Consistent 100% CPU use of safeCall-queue thread

ccutrer · June 8, 2023, 4:56pm

JSR223 scripts get wrapped in a safeCall, as well as rule executions. I would guess that your “bad” rule caused many many calls to be sent through the safeCall queue, greatly increasing the probability of hitting the race condition in LinkedTransferQueue. Good to know though that if you’re hitting this quite often, it might be because something in your setup is causing it to get triggered more often.

Andrew_Rowe · June 8, 2023, 9:52pm

Thanks for reading Cody. For the record, this is a rule that runs every 30 seconds for most the day (from sunrise to sunset) So it executes a lot. But to be fair, the DSL version ran for over two years before I converted the rule to jRuby. The jRuby version was fine until the switch to OH4 and the new jRuby library which is where the error came from. I been meaning to start another thread to ask for help on that.

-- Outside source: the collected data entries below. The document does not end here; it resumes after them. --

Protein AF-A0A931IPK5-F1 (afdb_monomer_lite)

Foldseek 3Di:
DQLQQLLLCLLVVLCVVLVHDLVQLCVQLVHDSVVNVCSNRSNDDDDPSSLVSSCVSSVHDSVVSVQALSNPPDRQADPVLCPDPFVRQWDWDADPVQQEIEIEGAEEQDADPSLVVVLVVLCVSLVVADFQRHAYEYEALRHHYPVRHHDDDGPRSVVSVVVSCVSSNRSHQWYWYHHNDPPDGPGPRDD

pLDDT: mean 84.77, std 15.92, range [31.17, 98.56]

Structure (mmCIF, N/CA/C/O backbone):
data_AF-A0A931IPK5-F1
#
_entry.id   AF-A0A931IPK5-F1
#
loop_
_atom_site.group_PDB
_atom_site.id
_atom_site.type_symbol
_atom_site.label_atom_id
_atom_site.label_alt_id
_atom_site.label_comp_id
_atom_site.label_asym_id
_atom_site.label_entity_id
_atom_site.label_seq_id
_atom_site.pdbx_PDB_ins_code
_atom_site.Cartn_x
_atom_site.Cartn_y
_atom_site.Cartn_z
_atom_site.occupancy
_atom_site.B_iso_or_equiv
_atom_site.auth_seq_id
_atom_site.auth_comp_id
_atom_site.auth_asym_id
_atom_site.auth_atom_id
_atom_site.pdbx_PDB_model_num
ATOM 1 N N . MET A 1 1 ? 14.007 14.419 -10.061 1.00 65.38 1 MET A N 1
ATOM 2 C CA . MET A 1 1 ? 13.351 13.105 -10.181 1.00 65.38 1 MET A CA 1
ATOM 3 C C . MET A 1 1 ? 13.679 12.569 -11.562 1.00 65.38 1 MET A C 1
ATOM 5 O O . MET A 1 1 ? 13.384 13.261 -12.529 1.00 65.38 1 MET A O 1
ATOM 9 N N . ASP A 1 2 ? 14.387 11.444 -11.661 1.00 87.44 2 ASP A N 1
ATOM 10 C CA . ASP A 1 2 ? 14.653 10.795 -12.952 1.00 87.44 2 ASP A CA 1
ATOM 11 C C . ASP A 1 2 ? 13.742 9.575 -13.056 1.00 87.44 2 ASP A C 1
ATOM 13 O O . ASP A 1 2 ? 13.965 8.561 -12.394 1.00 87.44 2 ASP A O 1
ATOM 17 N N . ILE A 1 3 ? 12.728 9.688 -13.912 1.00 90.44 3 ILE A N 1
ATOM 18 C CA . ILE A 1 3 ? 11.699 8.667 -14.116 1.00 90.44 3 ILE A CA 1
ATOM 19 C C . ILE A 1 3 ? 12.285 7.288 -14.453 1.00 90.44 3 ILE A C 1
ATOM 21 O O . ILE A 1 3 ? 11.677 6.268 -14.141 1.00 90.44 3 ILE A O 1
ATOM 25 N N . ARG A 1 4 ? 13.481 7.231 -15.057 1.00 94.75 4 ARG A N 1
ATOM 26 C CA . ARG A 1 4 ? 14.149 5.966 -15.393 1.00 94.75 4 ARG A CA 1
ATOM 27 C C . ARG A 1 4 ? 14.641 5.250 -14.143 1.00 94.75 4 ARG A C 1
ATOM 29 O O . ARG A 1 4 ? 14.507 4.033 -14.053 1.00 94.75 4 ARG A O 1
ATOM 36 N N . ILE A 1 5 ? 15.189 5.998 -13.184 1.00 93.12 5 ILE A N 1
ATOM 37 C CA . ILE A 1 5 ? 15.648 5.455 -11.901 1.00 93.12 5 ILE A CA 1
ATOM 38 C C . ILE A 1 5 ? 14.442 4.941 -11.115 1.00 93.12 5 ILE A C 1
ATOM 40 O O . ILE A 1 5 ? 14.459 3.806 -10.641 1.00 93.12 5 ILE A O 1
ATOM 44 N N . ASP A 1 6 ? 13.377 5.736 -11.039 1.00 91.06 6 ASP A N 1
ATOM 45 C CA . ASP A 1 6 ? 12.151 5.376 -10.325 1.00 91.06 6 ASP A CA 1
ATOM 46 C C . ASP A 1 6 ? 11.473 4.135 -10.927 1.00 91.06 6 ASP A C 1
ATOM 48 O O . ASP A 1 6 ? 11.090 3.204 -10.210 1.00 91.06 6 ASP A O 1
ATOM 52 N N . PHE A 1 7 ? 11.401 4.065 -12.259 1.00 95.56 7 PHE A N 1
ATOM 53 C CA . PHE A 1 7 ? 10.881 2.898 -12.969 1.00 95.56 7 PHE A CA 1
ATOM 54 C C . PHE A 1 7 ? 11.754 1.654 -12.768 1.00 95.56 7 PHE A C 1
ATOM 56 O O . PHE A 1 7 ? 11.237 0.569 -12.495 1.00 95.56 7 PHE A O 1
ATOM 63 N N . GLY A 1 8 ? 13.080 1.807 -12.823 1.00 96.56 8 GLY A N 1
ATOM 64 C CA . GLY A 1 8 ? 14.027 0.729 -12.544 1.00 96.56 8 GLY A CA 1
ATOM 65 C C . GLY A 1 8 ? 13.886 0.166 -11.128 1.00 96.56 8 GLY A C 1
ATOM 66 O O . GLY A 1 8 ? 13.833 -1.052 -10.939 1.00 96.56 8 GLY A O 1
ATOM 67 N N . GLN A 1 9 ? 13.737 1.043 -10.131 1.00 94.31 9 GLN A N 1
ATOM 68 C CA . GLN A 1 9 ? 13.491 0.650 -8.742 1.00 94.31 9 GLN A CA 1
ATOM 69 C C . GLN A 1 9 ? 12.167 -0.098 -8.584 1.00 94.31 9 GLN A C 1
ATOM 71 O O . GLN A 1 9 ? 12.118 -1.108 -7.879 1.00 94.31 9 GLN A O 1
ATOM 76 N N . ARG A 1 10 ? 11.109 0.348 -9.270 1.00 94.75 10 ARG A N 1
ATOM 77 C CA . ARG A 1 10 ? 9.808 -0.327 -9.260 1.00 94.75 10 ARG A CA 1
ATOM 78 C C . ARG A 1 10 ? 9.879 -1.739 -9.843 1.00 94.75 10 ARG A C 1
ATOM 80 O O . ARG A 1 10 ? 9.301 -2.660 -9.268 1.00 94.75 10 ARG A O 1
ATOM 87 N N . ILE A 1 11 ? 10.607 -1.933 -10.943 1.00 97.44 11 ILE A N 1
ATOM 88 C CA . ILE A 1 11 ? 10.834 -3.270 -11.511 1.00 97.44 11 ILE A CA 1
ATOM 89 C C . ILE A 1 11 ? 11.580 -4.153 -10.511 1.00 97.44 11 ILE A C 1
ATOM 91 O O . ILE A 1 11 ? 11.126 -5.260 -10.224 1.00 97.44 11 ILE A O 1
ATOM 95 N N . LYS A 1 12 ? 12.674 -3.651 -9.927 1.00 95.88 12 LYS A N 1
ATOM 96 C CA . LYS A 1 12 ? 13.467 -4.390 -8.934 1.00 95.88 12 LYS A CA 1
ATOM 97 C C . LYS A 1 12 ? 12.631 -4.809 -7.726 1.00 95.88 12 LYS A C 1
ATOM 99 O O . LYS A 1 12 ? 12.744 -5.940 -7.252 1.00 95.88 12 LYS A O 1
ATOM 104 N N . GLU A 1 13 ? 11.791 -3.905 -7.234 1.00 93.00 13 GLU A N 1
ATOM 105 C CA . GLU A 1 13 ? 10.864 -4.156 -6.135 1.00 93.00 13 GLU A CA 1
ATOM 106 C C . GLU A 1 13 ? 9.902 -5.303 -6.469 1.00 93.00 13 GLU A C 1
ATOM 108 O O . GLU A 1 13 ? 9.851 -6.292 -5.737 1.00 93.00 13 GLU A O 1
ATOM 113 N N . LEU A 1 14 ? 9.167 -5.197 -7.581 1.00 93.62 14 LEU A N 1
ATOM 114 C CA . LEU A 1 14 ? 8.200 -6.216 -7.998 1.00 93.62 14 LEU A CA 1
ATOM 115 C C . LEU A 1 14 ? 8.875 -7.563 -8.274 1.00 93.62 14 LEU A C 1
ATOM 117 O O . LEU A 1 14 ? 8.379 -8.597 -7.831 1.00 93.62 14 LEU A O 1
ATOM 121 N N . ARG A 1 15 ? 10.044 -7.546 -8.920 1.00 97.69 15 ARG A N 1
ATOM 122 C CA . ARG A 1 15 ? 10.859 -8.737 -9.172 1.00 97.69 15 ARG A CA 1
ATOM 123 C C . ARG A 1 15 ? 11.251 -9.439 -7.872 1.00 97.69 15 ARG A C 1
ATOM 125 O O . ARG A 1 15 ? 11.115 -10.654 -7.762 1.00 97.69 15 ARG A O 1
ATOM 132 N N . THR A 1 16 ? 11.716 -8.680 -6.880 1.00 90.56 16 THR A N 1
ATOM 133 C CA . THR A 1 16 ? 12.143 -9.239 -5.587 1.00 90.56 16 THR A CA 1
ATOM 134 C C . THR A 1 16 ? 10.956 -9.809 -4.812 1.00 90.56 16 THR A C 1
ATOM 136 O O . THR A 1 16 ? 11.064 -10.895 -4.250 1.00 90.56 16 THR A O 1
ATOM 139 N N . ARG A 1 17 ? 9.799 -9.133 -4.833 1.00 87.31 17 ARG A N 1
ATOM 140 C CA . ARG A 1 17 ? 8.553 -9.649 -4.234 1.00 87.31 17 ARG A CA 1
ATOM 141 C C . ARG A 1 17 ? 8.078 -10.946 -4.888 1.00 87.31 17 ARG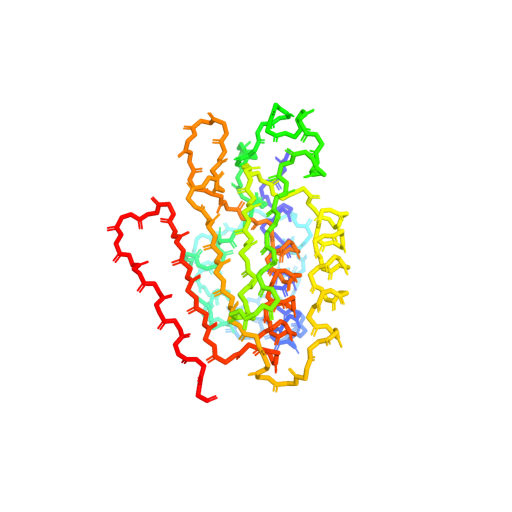 A C 1
ATOM 143 O O . ARG A 1 17 ? 7.553 -11.809 -4.196 1.00 87.31 17 ARG A O 1
ATOM 150 N N . ALA A 1 18 ? 8.282 -11.088 -6.196 1.00 87.75 18 ALA A N 1
ATOM 151 C CA . ALA A 1 18 ? 8.000 -12.315 -6.935 1.00 87.75 18 ALA A CA 1
ATOM 152 C C . ALA A 1 18 ? 9.066 -13.414 -6.729 1.00 87.75 18 ALA A C 1
ATOM 154 O O . ALA A 1 18 ? 8.965 -14.477 -7.334 1.00 87.75 18 ALA A O 1
ATOM 155 N N . GLY A 1 19 ? 10.103 -13.172 -5.913 1.00 90.62 19 GLY A N 1
ATOM 156 C CA . GLY A 1 19 ? 11.183 -14.132 -5.661 1.00 90.62 19 GLY A CA 1
ATOM 157 C C . GLY A 1 19 ? 12.098 -14.380 -6.865 1.00 90.62 19 GLY A C 1
ATOM 158 O O . GLY A 1 19 ? 12.789 -15.394 -6.912 1.00 90.62 19 GLY A O 1
ATOM 159 N N . MET A 1 20 ? 12.108 -13.484 -7.855 1.00 96.88 20 MET A N 1
ATOM 160 C CA . MET A 1 20 ? 12.851 -13.668 -9.104 1.00 96.88 20 MET A CA 1
ATOM 161 C C . MET A 1 20 ? 14.249 -13.036 -9.036 1.00 96.88 20 MET A C 1
ATOM 163 O O . MET A 1 20 ? 14.423 -11.915 -8.550 1.00 96.88 20 MET A O 1
ATOM 167 N N . SER A 1 21 ? 15.260 -13.706 -9.598 1.00 98.25 21 SER A N 1
ATOM 168 C CA . SER A 1 21 ? 16.549 -13.075 -9.922 1.00 98.25 21 SER A CA 1
ATOM 169 C C . SER A 1 21 ? 16.446 -12.256 -11.218 1.00 98.25 21 SER A C 1
ATOM 171 O O . SER A 1 21 ? 15.453 -12.350 -11.946 1.00 98.25 21 SER A O 1
ATOM 173 N N . GLN A 1 22 ? 17.459 -11.436 -11.525 1.00 98.38 22 GLN A N 1
ATOM 174 C CA . GLN A 1 22 ? 17.497 -10.696 -12.795 1.00 98.38 22 GLN A CA 1
ATOM 175 C C . GLN A 1 22 ? 17.541 -11.649 -13.996 1.00 98.38 22 GLN A C 1
ATOM 177 O O . GLN A 1 22 ? 16.889 -11.387 -14.999 1.00 98.38 22 GLN A O 1
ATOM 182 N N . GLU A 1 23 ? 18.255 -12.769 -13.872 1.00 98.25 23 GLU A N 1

jimtng · June 11, 2023, 3:28am

I have rules that executes a lot more often than every 30 seconds. The frequency shouldn’t be the issue.

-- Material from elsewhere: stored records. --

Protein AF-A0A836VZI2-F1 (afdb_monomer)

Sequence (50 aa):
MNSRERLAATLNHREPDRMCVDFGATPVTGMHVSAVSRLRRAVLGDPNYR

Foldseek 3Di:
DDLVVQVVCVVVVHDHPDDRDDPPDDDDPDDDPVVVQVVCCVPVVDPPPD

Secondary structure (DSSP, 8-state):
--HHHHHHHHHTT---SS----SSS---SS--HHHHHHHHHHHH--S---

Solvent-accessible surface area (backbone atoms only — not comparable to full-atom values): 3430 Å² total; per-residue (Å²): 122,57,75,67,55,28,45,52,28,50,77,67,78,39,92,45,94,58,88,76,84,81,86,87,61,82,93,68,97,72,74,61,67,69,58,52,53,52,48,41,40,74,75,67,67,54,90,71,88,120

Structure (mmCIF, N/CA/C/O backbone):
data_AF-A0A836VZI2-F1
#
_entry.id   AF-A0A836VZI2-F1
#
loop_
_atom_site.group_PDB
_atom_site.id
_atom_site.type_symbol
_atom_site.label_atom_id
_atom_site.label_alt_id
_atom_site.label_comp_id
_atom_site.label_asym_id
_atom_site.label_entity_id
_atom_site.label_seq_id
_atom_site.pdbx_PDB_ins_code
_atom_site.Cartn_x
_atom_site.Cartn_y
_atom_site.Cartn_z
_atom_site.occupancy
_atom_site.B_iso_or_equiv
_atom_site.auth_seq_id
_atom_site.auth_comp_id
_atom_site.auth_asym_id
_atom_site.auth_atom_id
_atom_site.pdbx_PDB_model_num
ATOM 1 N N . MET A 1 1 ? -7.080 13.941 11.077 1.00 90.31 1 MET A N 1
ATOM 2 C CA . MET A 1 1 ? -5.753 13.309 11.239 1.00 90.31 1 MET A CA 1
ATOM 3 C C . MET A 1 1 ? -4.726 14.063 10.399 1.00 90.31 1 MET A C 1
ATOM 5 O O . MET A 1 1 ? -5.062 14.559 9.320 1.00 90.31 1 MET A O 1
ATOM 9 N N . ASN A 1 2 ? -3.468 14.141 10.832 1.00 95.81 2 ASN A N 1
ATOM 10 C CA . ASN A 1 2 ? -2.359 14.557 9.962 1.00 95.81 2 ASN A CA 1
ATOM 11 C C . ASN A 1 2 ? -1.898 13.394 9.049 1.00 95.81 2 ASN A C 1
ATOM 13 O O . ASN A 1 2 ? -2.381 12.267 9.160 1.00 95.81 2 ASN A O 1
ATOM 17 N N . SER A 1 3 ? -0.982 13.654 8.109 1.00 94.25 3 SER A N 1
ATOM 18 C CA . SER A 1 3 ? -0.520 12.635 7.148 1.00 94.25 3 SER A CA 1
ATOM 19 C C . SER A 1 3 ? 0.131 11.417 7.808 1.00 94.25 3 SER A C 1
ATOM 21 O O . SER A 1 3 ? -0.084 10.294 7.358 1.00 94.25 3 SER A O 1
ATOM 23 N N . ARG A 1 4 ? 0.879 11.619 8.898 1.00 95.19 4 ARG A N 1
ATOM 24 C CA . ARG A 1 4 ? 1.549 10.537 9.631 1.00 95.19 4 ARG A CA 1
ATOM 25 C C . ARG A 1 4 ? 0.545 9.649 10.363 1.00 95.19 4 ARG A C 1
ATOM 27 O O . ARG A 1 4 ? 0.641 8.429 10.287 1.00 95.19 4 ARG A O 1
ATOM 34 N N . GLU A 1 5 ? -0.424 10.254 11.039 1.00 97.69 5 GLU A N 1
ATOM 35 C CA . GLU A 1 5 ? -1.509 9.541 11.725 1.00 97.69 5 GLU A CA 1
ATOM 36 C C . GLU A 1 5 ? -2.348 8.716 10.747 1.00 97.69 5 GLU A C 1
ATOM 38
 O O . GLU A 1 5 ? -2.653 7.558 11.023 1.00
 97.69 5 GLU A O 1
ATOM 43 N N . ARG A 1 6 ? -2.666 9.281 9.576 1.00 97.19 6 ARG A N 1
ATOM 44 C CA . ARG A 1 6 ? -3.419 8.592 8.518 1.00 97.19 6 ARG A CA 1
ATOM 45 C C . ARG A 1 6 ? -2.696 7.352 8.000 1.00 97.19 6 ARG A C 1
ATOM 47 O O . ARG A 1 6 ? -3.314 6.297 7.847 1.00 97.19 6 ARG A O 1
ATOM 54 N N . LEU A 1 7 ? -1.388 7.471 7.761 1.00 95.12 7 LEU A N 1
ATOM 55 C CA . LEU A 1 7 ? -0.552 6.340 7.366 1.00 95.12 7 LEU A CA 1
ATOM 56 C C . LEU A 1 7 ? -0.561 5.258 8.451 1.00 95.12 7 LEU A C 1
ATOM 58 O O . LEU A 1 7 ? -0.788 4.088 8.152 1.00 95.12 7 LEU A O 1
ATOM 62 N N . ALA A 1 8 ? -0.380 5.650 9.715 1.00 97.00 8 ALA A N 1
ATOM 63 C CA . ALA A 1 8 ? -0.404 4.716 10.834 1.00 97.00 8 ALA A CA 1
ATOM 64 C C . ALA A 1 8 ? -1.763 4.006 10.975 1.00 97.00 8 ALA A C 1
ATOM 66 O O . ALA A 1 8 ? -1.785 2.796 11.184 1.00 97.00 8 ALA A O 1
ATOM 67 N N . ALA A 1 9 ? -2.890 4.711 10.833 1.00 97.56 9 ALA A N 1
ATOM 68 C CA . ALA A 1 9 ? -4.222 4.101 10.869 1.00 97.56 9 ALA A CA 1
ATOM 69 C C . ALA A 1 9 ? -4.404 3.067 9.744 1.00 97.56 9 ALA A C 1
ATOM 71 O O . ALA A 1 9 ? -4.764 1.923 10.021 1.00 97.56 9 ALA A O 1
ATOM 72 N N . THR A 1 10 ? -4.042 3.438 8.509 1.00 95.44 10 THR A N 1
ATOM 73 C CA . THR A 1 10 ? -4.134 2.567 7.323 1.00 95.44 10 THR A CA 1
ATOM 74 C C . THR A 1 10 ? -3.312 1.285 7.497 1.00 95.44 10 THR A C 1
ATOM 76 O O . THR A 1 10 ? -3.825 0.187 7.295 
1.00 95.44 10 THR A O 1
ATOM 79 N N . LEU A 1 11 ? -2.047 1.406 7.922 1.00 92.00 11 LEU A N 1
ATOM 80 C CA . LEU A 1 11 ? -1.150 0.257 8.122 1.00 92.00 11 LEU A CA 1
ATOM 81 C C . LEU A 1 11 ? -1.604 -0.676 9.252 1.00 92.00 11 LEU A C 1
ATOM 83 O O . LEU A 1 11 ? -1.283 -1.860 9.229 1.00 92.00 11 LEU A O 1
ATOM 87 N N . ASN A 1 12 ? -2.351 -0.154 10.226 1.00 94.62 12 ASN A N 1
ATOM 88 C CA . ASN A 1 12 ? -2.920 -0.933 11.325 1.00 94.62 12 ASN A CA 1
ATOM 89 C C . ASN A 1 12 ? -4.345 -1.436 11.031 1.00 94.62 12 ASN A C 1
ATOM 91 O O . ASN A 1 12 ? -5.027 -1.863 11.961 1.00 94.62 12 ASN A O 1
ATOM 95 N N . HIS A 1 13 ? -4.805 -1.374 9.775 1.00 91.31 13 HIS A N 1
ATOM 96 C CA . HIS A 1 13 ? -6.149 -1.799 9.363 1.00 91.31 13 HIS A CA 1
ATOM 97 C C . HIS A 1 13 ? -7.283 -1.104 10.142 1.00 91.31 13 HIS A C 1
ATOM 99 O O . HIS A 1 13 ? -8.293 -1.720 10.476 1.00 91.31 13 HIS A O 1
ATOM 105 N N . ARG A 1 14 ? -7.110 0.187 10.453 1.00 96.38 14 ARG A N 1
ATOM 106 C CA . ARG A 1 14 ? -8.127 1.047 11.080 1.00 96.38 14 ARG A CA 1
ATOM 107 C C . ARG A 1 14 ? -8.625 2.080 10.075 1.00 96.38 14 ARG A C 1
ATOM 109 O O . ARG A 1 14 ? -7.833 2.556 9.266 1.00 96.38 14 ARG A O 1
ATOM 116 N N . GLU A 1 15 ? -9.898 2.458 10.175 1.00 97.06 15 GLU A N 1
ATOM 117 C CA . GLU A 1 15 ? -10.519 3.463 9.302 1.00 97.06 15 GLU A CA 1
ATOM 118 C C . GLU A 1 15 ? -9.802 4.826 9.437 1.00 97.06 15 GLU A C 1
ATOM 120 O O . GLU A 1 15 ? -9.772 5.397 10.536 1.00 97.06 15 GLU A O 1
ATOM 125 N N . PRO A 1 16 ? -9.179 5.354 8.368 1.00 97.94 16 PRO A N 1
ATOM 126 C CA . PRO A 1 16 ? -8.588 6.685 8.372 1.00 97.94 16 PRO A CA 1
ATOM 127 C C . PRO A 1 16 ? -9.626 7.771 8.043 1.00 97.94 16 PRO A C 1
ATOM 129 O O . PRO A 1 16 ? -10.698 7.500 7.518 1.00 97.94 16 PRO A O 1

It sounds like you might need to open a new topic and paste the rule so we can take a look in case it’s something that can be mitigated in the helper library or core.

florian-h05 · July 30, 2023, 6:37am

Do you still experience that issue today?

Andrew_Rowe · July 30, 2023, 11:50am

Florian, are you asking me? If so, yes, I’m still experiencing this issue. (most recently yesterday morning) Running 4.0.0 snapshot 3460.

florian-h05 · July 30, 2023, 12:08pm

I am more or less asking anyone here, just interested what is the state here.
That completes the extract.